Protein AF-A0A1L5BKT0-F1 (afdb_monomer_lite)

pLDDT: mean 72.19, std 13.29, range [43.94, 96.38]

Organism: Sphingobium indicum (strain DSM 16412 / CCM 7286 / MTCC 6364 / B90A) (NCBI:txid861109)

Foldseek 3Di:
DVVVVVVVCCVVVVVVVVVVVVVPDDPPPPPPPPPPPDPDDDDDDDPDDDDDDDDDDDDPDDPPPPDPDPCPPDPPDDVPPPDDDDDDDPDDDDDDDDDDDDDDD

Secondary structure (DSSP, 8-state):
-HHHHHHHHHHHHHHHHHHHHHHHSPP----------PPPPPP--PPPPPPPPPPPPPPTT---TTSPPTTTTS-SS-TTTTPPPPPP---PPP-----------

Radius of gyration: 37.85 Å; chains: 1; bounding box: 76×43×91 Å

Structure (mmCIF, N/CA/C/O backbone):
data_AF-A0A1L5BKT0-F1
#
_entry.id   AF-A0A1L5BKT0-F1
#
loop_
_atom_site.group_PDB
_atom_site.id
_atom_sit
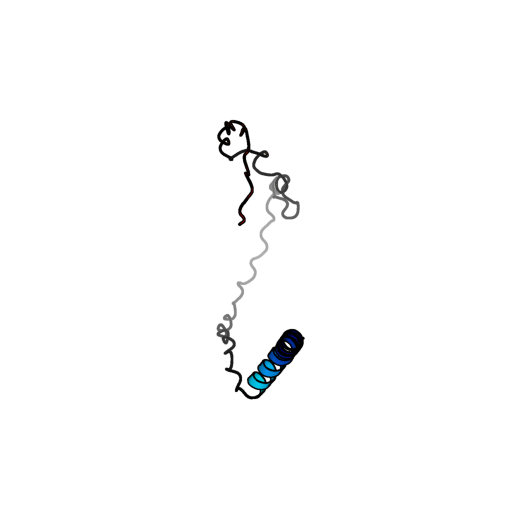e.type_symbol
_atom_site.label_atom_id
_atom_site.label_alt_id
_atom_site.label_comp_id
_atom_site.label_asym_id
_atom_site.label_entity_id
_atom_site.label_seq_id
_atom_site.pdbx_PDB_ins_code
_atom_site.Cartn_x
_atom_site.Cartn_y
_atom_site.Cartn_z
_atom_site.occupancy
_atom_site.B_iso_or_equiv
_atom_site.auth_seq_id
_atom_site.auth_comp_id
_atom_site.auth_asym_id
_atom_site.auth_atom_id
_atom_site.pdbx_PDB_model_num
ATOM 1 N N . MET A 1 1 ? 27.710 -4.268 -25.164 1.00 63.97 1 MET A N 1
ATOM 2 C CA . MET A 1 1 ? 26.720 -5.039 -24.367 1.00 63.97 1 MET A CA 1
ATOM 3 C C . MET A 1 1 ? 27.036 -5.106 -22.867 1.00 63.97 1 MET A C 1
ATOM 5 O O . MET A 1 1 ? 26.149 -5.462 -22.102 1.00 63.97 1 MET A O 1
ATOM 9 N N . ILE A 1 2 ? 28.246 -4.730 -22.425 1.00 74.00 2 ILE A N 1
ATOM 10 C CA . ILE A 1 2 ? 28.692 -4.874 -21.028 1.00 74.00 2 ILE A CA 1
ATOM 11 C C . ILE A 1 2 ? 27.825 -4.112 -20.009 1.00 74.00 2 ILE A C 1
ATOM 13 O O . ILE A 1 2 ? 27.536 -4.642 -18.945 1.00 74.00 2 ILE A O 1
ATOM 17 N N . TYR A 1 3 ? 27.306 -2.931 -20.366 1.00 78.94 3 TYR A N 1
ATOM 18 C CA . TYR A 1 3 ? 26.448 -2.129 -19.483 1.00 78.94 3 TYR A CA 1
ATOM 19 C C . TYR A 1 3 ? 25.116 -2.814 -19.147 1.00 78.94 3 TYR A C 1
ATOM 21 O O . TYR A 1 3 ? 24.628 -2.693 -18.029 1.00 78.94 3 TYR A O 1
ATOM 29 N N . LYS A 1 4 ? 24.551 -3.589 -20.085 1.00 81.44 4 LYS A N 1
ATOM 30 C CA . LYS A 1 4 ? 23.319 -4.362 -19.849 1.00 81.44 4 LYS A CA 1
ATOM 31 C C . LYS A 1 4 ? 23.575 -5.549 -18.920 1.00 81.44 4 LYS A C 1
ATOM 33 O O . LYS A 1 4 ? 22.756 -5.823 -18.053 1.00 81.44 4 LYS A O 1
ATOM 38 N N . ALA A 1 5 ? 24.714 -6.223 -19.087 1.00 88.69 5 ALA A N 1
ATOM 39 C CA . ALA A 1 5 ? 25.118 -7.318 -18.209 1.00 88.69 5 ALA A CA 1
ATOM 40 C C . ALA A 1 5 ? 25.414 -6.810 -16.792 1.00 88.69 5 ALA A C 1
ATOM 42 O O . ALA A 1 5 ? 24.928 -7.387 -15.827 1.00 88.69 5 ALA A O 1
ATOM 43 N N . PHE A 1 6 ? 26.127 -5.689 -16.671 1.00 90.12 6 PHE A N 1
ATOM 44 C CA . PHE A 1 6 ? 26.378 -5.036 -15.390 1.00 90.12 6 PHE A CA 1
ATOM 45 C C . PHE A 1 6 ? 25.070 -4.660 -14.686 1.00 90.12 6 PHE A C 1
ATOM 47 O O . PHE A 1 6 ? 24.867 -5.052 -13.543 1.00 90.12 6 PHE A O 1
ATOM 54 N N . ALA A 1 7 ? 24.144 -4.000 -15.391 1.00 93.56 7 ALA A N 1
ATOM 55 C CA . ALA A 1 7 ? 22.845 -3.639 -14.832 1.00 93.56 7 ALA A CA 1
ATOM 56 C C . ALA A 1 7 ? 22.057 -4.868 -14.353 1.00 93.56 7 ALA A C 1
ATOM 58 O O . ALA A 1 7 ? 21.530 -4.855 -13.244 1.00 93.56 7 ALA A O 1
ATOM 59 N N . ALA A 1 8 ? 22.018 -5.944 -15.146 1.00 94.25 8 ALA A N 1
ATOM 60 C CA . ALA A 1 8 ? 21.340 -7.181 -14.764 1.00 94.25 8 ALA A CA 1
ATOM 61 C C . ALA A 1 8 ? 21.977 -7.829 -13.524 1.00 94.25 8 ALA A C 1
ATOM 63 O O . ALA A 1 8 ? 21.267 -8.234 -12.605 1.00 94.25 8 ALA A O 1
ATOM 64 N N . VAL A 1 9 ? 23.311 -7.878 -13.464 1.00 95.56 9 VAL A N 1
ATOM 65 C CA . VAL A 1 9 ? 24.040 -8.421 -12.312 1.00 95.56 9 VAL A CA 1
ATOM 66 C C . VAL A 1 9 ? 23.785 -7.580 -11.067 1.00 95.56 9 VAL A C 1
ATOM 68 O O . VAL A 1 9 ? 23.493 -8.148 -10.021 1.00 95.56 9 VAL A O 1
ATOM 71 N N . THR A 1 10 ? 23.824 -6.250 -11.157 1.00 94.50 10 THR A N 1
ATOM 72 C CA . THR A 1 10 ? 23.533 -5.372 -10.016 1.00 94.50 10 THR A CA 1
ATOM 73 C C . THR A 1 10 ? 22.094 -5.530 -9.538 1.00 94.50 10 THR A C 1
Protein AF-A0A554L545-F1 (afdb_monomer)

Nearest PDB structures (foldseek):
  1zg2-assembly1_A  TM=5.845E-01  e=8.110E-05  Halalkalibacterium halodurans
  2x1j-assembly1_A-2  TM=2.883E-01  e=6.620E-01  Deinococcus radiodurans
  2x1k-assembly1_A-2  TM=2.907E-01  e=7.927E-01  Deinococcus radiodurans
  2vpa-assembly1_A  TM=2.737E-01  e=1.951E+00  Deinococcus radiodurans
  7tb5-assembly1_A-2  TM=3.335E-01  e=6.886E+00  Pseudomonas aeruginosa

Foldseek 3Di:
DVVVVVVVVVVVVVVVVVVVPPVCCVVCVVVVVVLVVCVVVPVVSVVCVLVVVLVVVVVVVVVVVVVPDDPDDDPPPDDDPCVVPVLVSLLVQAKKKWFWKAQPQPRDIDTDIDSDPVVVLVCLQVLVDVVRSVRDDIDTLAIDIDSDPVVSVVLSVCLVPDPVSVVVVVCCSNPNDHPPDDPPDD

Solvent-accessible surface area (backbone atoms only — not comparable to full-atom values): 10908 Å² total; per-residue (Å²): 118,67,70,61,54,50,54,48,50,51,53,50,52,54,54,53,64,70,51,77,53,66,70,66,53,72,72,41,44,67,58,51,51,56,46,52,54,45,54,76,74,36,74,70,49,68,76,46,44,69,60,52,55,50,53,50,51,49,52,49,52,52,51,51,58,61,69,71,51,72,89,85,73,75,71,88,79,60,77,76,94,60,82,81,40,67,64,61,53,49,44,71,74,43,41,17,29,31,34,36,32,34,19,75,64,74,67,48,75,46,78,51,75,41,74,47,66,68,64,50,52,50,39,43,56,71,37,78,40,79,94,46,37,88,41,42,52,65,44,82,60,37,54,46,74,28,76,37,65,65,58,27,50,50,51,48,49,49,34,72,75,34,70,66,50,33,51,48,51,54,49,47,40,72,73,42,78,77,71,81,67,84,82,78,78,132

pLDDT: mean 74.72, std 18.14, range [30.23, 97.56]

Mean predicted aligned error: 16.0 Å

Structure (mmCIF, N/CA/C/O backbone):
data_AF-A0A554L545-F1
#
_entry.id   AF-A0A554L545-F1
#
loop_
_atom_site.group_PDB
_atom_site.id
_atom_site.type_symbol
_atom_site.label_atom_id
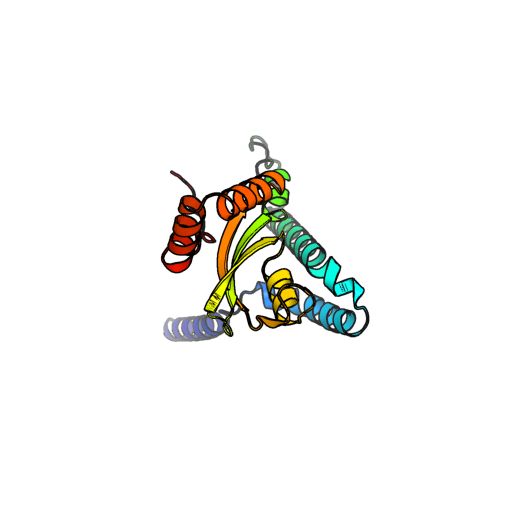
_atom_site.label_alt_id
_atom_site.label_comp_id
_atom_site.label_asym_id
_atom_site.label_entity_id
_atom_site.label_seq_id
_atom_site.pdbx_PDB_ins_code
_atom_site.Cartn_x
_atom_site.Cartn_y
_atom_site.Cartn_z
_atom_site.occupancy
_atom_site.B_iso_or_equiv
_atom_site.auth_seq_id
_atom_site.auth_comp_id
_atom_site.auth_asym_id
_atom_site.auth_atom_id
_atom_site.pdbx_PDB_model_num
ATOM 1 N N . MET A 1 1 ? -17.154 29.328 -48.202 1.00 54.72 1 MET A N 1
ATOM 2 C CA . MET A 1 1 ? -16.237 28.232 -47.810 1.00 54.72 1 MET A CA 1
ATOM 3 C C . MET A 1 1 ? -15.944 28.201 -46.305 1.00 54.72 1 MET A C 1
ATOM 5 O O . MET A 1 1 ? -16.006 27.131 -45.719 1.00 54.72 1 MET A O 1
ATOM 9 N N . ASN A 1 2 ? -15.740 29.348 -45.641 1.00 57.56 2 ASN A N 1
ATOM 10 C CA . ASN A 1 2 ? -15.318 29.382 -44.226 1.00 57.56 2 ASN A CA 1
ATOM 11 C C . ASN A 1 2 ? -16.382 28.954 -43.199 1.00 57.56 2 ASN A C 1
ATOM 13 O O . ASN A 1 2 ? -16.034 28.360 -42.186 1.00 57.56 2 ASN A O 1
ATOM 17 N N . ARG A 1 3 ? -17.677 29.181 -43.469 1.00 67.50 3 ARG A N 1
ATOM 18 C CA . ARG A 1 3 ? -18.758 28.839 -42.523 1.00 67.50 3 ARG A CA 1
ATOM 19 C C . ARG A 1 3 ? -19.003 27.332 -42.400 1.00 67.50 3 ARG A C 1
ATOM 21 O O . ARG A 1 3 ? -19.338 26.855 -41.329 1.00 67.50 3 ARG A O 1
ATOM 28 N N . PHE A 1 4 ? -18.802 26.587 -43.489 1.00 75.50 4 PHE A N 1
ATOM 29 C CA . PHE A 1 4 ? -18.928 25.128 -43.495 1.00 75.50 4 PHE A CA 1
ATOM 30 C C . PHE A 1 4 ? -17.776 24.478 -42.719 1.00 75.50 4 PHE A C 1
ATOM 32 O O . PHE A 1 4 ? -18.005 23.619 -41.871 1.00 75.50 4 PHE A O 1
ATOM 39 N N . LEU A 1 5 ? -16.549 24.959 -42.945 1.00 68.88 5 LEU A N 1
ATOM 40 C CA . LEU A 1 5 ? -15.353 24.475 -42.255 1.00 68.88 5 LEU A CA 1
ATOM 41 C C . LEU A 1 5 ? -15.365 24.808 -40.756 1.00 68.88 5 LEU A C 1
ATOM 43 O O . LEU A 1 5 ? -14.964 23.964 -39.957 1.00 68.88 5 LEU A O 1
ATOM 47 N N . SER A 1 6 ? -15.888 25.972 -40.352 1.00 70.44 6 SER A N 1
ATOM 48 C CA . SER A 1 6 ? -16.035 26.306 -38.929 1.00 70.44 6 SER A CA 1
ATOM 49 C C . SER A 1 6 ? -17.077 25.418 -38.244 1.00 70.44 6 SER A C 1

------

Which lines of the listing above hold the word "Deinococcus"? Copy each of them.

Exercise answer:
  2x1j-assembly1_A-2  TM=2.883E-01  e=6.620E-01  Deinococcus radiodurans
  2x1k-assembly1_A-2  TM=2.907E-01  e=7.927E-01  Deinococcus radiodurans
  2vpa-assembly1_A  TM=2.737E-01  e=1.951E+00  Deinococcus radiodurans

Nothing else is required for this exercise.